In my mind you basically have 2 types of birds that you can hunt on a regular basis (long season/bird numbers) and do it successfully in this state. 

First is waterfowl, Utah has some decent waterfowl hunting and if you are an avid waterfowler then get a retriever, train it and hunt it. The season is long and an avid guy can expect to hunt over 30 days a season (1 day most weekends, plus xmas break and Thanksgiving).

The second is chukar, if you like to hike and are a glutton for pain then chukar is your game. Get a pointer and hunt it--pointers require little ground training and a whole bunch of on the job training--that's why I love em, all you have to do is hunt em a bunch and they will figure it out.

Pheasant dogs in this state only make sense if you hunt plain states for 3+ weeks a year or you spend that many days at a pheasant farm (lame  ). We simply do not have the season length or the bird numbers to justify a 'Utah' pheasant dog.

This is my reasoning and you may disagree, most Utahns would--> very few guys actually get out enough to justify the cost of a dog. That is why this state has so many folks that own $15k snowmobiles and use them 5 times a year--same for side by sides, ATVs, Boats, giant house/horse trailers, and don't get me started on horses! It's all about return on investment and most Utahs would be better off renting than owning for the amount of use-->same goes for bird dogs. Its all about 30+ days a year.


----------



## jeff788

I'm pretty new at this, but based on my limited experience both Tex and Airborne are spot on. I went through this decision about two years ago and settled on a pointing breed, specifically a versatile breed (a GWP after some good advice from Tex and others). My rationale was that, as Airborne pointed out, we really have good public land hunting for two types of birds: waterfowl and chukars. You could argue that forest grouse are a third, although I've yet to figure them out, but from what I hear any chukar dog will do pretty well at forest grouse too.

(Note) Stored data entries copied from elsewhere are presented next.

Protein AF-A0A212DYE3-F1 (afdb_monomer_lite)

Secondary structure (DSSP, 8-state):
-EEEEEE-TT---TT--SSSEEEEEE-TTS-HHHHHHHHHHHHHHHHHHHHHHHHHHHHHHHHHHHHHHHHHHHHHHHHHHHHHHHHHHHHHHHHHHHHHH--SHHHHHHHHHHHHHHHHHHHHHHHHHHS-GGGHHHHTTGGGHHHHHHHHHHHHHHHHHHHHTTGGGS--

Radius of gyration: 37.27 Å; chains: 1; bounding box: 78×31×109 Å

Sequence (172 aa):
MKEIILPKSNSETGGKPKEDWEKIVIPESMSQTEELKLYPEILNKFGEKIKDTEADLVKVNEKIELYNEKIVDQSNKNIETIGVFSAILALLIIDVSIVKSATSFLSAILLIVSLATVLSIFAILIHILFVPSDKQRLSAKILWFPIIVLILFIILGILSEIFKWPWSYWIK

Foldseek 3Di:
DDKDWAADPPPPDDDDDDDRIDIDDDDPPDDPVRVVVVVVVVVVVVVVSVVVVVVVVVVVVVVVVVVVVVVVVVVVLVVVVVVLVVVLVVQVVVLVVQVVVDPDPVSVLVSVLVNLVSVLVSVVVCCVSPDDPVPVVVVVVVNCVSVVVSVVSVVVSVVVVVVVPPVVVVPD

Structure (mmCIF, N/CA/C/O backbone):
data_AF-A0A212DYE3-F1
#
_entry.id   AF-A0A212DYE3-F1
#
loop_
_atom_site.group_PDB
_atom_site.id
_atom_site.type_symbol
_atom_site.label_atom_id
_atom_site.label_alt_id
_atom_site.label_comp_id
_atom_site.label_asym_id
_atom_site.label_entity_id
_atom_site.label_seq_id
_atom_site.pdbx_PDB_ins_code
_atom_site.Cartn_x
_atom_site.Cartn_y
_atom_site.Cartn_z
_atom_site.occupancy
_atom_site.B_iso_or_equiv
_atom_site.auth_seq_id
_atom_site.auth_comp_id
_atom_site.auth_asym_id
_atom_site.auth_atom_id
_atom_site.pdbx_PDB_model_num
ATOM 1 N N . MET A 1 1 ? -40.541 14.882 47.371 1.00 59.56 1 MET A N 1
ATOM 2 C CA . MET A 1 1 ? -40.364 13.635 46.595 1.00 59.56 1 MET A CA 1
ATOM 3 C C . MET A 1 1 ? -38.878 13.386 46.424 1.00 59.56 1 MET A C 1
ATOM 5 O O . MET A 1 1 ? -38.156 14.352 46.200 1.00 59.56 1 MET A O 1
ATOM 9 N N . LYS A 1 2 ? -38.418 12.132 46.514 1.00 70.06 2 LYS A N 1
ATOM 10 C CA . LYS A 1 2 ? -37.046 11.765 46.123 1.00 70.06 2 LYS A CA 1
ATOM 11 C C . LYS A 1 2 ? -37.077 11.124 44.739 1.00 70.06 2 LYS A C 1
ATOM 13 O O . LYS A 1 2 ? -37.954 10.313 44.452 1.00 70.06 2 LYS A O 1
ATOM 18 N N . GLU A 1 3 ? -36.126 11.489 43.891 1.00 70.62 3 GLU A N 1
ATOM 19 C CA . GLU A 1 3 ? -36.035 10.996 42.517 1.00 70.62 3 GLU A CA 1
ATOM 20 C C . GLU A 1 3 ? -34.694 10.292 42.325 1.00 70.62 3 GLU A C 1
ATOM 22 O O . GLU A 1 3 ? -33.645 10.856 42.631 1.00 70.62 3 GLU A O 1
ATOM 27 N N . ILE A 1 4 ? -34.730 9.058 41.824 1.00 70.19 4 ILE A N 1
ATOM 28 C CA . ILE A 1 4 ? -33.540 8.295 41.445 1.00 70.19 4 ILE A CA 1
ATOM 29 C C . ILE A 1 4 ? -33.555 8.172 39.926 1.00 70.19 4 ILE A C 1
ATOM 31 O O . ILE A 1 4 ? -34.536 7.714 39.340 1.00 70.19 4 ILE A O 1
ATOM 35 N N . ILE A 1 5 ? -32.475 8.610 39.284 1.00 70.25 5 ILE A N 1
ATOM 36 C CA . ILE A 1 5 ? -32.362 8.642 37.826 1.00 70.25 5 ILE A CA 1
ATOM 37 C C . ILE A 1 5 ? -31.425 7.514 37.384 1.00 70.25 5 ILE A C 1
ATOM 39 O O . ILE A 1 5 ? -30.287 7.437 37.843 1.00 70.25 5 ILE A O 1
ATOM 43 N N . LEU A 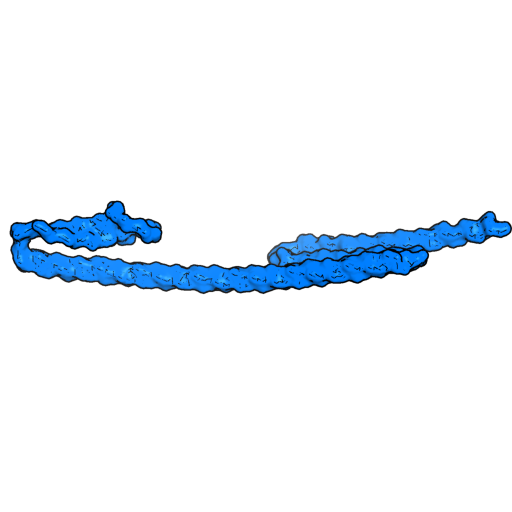1 6 ? -31.901 6.639 36.500 1.00 63.88 6 LEU A N 1
ATOM 44 C CA . LEU A 1 6 ? -31.175 5.482 35.980 1.00 63.88 6 LEU A CA 1
ATOM 45 C C . LEU A 1 6 ? -31.024 5.591 34.454 1.00 63.88 6 LEU A C 1
ATOM 47 O O . LEU A 1 6 ? -31.996 5.904 33.784 1.00 63.88 6 LEU A O 1
ATOM 51 N N . PRO A 1 7 ? -29.874 5.276 33.846 1.00 60.69 7 PRO A N 1
ATOM 52 C CA . PRO A 1 7 ? -29.767 5.204 32.380 1.00 60.69 7 PRO A CA 1
ATOM 53 C C . PRO A 1 7 ? -30.542 3.983 31.832 1.00 60.69 7 PRO A C 1
ATOM 55 O O . PRO A 1 7 ? -30.405 2.913 32.416 1.00 60.69 7 PRO A O 1
ATOM 58 N N . LYS A 1 8 ? -31.365 4.063 30.769 1.00 59.59 8 LYS A N 1
ATOM 59 C CA . LYS A 1 8 ? -32.054 2.866 30.208 1.00 59.59 8 LYS A CA 1
ATOM 60 C C . LYS A 1 8 ? -31.062 1.850 29.623 1.00 59.59 8 LYS A C 1
ATOM 62 O O . LYS A 1 8 ? -30.066 2.237 29.026 1.00 59.59 8 LYS A O 1
ATOM 67 N N . SER A 1 9 ? -31.374 0.552 29.724 1.00 51.47 9 SER A N 1
ATOM 68 C CA . SER A 1 9 ? -30.500 -0.552 29.273 1.00 51.47 9 SER A CA 1
ATOM 69 C C . SER A 1 9 ? -30.332 -0.681 27.754 1.00 51.47 9 SER A C 1
ATOM 71 O O . SER A 1 9 ? -29.510 -1.471 27.313 1.00 51.47 9 SER A O 1
ATOM 73 N N . ASN A 1 10 ? -31.091 0.068 26.945 1.00 51.56 10 ASN A N 1
ATOM 74 C CA . ASN A 1 10 ? -31.147 -0.130 25.489 1.00 51.56 10 ASN A CA 1
ATOM 75 C C . ASN A 1 10 ? -30.723 1.115 24.695 1.00 51.56 10 ASN A C 1
ATOM 77 O O . ASN A 1 10 ? -30.980 1.191 23.495 1.00 51.56 10 ASN A O 1
ATOM 81 N N . SER A 1 11 ? -30.135 2.127 25.338 1.00 50.44 11 SER A N 1
ATOM 82 C CA . SER A 1 11 ? -29.724 3.325 24.613 1.00 50.44 11 SER A CA 1
ATOM 83 C C . SER A 1 11 ? -28.419 3.045 23.857 1.00 50.44 11 SER A C 1
ATOM 85 O O . SER A 1 11 ? -27.336 3.139 24.430 1.00 50.44 11 SER A O 1
ATOM 87 N N . GLU A 1 12 ? -28.512 2.758 22.555 1.00 50.38 12 GLU A N 1
ATOM 88 C CA . GLU A 1 12 ? -27.375 2.701 21.610 1.00 50.38 12 GLU A CA 1
ATOM 89 C C . GLU A 1 12 ? -26.644 4.055 21.464 1.00 50.38 12 GLU A C 1
ATOM 91 O O . GLU A 1 12 ? -25.718 4.227 20.670 1.00 50.38 12 GLU A O 1
ATOM 96 N N . THR A 1 13 ? -27.057 5.067 22.222 1.00 46.69 13 THR A N 1
ATOM 97 C CA . THR A 1 13 ? -26.485 6.400 22.200 1.00 46.69 13 THR A CA 1
ATOM 98 C C . THR A 1 13 ? -25.186 6.436 22.989 1.00 46.69 13 THR A C 1
ATOM 100 O O . THR A 1 13 ? -25.162 6.739 24.182 1.00 46.69 13 THR A O 1
ATOM 103 N N . GLY A 1 14 ? -24.085 6.196 22.281 1.00 45.78 14 GLY A N 1
ATOM 104 C CA . GLY A 1 14 ? -22.744 6.571 22.711 1.00 45.78 14 GLY A CA 1
ATOM 105 C C . GLY A 1 14 ? -22.670 8.056 23.089 1.00 45.78 14 GLY A C 1
ATOM 106 O O . GLY A 1 14 ? -22.460 8.920 22.240 1.00 45.78 14 GLY A O 1
ATOM 107 N N . GLY A 1 15 ? -22.844 8.355 24.378 1.00 51.66 15 GLY A N 1
ATOM 108 C CA . GLY A 1 15 ? -22.444 9.627 24.981 1.00 51.66 15 GLY A CA 1
ATOM 109 C C . GLY A 1 15 ? -23.417 10.808 24.884 1.00 51.66 15 GLY A C 1
ATOM 110 O O . GLY A 1 15 ? -22.987 11.930 25.142 1.00 51.66 15 GLY A O 1
ATOM 111 N N . LYS A 1 16 ? -24.708 10.623 24.568 1.00 45.81 16 LYS A N 1
ATOM 112 C CA . LYS A 1 16 ? -25.707 11.710 24.694 1.00 45.81 16 LYS A CA 1
ATOM 113 C C . LYS A 1 16 ? -26.521 11.568 25.988 1.00 45.81 16 LYS A C 1
ATOM 115 O O . LYS A 1 16 ? -27.337 10.655 26.082 1.00 45.81 16 LYS A O 1
ATOM 120 N N . PRO A 1 17 ? -26.359 12.456 26.988 1.00 53.00 17 PRO A N 1
ATOM 121 C CA . PRO A 1 17 ? -27.164 12.411 28.198 1.00 53.00 17 PRO A CA 1
ATOM 122 C C . PRO A 1 17 ? -28.406 13.292 28.021 1.00 53.00 17 PRO A C 1
ATOM 124 O O . PRO A 1 17 ? -28.255 14.498 27.821 1.00 53.00 17 PRO A O 1
ATOM 127 N N . LYS A 1 18 ? -29.610 12.701 28.109 1.00 51.28 18 LYS A N 1
ATOM 128 C CA . LYS A 1 18 ? -30.788 13.231 28.847 1.00 51.28 18 LYS A CA 1
ATOM 129 C C . LYS A 1 18 ? -32.134 12.606 28.464 1.00 51.28 18 LYS A C 1
ATOM 131 O O . LYS A 1 18 ? -33.017 12.614 29.311 1.00 51.28 18 LYS A O 1
ATOM 136 N N . GLU A 1 19 ? -32.317 12.074 27.257 1.00 52.88 19 GLU A N 1
ATOM 137 C CA . GLU A 1 19 ? -33.667 11.668 26.807 1.00 52.88 19 GLU A CA 1
ATOM 138 C C . GLU A 1 19 ? -34.076 10.244 27.229 1.00 52.88 19 GLU A C 1
ATOM 140 O O . GLU A 1 19 ? -35.257 9.997 27.460 1.00 52.88 19 GLU A O 1
ATOM 145 N N . ASP A 1 20 ? -33.116 9.341 27.456 1.00 58.88 20 ASP A N 1
ATOM 146 C CA . ASP A 1 20 ? -33.389 7.914 27.704 1.00 58.88 20 ASP A CA 1
ATOM 147 C C . ASP A 1 20 ? -33.156 7.448 29.150 1.00 58.88 20 ASP A C 1
ATOM 149 O O . ASP A 1 20 ? -32.876 6.278 29.399 1.00 58.88 20 ASP A O 1
ATOM 153 N N . TRP A 1 21 ? -33.244 8.331 30.144 1.00 67.38 21 TRP A N 1
ATOM 154 C CA . TRP A 1 21 ? -33.038 7.925 31.538 1.00 67.38 21 TRP A CA 1
ATOM 155 C C . TRP A 1 21 ? -34.377 7.544 32.193 1.00 67.38 21 TRP A C 1
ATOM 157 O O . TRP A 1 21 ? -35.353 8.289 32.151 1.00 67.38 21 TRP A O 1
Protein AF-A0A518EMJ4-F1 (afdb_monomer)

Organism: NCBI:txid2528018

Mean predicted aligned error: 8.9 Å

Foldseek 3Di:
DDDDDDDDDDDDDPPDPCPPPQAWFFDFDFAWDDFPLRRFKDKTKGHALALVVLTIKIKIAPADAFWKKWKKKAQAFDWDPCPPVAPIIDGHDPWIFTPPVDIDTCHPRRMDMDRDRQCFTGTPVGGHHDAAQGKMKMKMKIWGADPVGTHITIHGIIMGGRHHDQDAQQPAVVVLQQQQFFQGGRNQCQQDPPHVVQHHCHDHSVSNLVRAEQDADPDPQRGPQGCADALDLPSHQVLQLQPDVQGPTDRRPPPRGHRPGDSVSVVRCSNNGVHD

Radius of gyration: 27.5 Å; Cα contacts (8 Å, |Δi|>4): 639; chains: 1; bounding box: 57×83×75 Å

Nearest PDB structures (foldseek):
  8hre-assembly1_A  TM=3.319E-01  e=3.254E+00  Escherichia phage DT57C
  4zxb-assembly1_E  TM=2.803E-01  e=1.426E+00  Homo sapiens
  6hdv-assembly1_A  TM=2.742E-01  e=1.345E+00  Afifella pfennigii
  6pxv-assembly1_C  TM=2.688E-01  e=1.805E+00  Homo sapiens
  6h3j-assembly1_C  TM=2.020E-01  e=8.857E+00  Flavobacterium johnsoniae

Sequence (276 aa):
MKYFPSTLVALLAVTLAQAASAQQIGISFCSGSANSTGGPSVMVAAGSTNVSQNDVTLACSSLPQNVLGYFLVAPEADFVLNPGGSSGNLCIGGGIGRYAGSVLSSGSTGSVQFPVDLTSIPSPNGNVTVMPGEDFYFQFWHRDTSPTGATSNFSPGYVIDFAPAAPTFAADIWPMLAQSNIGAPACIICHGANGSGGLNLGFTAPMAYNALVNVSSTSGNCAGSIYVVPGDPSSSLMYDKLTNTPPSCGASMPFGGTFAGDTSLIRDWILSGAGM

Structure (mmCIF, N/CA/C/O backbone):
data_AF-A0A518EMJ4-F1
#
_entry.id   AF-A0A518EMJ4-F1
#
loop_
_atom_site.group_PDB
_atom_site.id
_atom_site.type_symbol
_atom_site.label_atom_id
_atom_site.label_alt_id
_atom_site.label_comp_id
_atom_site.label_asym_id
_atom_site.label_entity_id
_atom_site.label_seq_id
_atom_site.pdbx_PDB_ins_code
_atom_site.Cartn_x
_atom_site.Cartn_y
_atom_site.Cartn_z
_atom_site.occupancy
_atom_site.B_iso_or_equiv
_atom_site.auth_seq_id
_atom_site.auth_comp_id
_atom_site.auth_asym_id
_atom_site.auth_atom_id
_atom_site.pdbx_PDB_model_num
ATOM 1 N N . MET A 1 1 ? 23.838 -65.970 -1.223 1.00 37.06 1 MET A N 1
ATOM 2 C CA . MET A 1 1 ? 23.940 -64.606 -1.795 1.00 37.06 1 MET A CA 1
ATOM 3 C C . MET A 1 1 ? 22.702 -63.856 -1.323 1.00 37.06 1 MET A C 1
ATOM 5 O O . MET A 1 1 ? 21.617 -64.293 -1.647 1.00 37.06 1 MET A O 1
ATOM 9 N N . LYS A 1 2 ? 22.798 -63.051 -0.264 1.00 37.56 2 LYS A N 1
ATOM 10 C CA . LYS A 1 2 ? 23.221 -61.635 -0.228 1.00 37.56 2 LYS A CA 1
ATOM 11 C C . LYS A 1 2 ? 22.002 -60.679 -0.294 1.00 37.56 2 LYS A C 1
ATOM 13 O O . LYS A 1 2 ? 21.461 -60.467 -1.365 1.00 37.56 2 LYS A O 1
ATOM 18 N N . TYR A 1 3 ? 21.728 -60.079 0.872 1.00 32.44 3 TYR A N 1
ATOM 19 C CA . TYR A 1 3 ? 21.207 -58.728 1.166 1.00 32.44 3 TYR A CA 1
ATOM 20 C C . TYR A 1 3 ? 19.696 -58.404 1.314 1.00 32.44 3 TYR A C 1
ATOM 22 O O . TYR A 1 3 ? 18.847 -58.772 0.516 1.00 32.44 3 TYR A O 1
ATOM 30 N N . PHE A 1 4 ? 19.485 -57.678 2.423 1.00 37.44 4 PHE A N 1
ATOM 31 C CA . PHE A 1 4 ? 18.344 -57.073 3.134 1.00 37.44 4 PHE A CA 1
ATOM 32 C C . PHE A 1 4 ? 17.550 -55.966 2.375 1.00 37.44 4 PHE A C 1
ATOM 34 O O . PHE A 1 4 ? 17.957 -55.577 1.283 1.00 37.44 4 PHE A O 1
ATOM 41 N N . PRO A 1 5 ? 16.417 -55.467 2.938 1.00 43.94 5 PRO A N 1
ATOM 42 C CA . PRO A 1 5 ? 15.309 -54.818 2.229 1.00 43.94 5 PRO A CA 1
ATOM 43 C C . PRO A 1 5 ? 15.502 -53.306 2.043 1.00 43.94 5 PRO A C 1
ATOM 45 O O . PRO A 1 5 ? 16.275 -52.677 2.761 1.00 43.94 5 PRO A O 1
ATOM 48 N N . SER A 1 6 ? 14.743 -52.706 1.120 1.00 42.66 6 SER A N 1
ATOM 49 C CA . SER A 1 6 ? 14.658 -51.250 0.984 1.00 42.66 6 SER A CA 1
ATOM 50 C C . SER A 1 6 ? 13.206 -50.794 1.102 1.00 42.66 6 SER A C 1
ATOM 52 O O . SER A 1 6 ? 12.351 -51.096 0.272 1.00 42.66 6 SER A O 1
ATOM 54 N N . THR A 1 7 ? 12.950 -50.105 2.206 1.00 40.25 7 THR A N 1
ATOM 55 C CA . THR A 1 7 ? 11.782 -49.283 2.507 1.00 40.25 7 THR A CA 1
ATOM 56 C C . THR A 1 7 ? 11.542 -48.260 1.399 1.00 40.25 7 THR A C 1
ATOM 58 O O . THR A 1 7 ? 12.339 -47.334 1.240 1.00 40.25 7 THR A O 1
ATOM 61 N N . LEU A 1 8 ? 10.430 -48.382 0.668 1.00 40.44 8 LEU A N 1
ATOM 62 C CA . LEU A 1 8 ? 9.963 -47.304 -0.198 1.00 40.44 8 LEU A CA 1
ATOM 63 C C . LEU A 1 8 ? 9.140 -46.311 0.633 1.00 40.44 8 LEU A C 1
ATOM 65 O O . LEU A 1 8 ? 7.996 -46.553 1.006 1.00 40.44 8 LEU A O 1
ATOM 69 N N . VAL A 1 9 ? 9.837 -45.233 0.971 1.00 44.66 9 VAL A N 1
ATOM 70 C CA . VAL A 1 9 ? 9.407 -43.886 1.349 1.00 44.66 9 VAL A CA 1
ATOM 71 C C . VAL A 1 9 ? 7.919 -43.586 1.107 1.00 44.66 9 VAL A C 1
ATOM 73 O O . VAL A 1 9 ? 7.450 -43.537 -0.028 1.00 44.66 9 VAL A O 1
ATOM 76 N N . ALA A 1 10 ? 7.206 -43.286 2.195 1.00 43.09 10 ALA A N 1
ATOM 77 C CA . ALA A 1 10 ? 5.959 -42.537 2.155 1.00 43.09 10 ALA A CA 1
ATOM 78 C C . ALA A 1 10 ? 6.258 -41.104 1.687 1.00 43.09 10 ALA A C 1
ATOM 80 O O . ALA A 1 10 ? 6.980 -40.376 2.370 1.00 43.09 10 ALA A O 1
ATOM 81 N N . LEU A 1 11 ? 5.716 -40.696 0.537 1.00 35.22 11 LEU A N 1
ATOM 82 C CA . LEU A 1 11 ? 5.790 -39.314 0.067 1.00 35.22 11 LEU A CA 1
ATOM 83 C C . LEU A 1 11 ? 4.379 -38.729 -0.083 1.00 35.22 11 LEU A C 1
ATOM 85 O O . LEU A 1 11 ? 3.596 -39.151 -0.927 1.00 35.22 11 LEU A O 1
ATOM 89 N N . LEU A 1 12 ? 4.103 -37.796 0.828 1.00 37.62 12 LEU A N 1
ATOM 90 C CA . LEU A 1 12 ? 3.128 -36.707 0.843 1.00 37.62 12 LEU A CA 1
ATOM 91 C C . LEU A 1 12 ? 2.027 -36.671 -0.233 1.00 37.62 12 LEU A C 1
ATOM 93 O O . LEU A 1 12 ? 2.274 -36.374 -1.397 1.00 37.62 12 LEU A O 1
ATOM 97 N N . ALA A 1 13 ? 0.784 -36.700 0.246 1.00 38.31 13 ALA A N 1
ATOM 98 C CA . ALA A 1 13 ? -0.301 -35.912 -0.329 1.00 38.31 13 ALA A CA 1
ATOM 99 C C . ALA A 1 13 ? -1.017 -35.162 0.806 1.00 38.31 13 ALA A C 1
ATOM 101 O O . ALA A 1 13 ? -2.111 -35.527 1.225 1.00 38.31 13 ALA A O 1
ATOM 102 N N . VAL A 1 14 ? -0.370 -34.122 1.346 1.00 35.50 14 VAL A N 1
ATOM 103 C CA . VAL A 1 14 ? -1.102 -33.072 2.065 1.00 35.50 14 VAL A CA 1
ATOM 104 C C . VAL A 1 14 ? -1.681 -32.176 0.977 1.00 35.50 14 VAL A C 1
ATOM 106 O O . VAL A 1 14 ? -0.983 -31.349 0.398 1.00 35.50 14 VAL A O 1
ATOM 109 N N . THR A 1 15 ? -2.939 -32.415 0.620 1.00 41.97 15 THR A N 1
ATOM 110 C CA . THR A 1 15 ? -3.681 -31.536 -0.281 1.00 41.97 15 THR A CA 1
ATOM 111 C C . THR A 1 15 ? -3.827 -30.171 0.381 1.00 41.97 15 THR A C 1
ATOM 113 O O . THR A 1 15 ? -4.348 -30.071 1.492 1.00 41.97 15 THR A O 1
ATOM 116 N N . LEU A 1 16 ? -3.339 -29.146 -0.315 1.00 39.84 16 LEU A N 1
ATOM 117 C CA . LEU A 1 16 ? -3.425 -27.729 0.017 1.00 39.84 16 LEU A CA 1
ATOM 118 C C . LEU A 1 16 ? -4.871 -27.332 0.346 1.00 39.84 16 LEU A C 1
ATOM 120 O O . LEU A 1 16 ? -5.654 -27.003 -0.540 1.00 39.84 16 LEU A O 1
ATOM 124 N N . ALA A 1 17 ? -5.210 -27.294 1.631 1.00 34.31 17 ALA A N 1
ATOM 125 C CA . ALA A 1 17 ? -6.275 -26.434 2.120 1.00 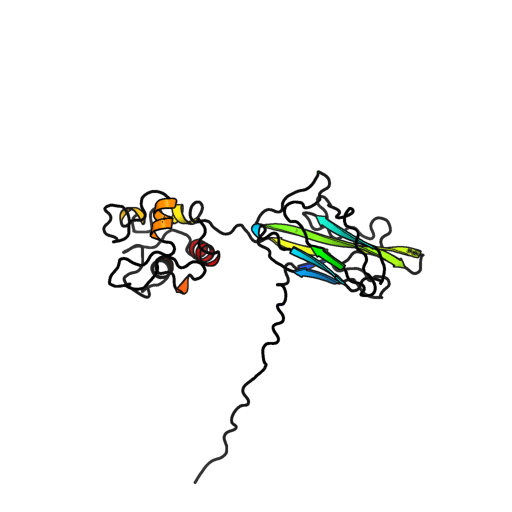34.31 17 ALA A CA 1
ATOM 126 C C . ALA A 1 17 ? -5.706 -25.014 2.262 1.00 34.31 17 ALA A C 1
ATOM 128 O O . ALA A 1 17 ? -5.586 -24.485 3.362 1.00 34.31 17 ALA A O 1
ATOM 129 N N . GLN A 1 18 ? -5.316 -24.402 1.142 1.00 36.72 18 GLN A N 1
ATOM 130 C CA . GLN A 1 18 ? -5.099 -22.962 1.098 1.00 36.72 18 GLN A CA 1
ATOM 131 C C . GLN A 1 18 ? -6.475 -22.328 0.871 1.00 36.72 18 GLN A C 1
ATOM 133 O O . GLN A 1 18 ? -6.820 -21.900 -0.228 1.00 36.72 18 GLN A O 1
ATOM 138 N N . ALA A 1 19 ? -7.303 -22.295 1.919 1.00 37.66 19 ALA A N 1
ATOM 139 C CA . ALA A 1 19 ? -8.223 -21.173 2.021 1.00 37.66 19 ALA A CA 1
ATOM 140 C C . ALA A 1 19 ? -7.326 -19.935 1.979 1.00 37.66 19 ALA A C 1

I settled on a versatile breed because a good one will retrieve ducks all season long, and will point chukars, and grouse. This worked out well for my first season. Early in the season when it was still warm I hunted sage grouse, forest grouse, and ducks. After it cooled off I mostly hunted chukars, along with a few odd duck hunts when I got tired of hiking up hill. The nice thing about a versatile breed is that regardless of what type of birds you want to hunt on a given day, you've got a dog that can do it. Of course, the downside is that you have to put up with people calling your dog ugly  . Here's a few highlights from last season:

My pup pointing a pair of chukars the last week of the hunt:
[attachment=1:2jrz3hhe]Allie_pointing_in_fog_cropped.jpg[/attachment:2jrz3hhe]
Here she is with the kids and some ducks that she retrieved from the GSL in January. It was 10 degrees that day!
[attachment=0:2jrz3hhe]Allie_kids_and_ducks.jpg[/attachment:2jrz3hhe]


----------



## Packfish

Nothing prettier than an UglyD- and few better buddies.


----------



## Airborne

Nice pics Jeff788! You make an excellent point--> there are dog breeds out there that are 'jack of all trades and master of none' If you are a guy who likes variety then that may be the best option.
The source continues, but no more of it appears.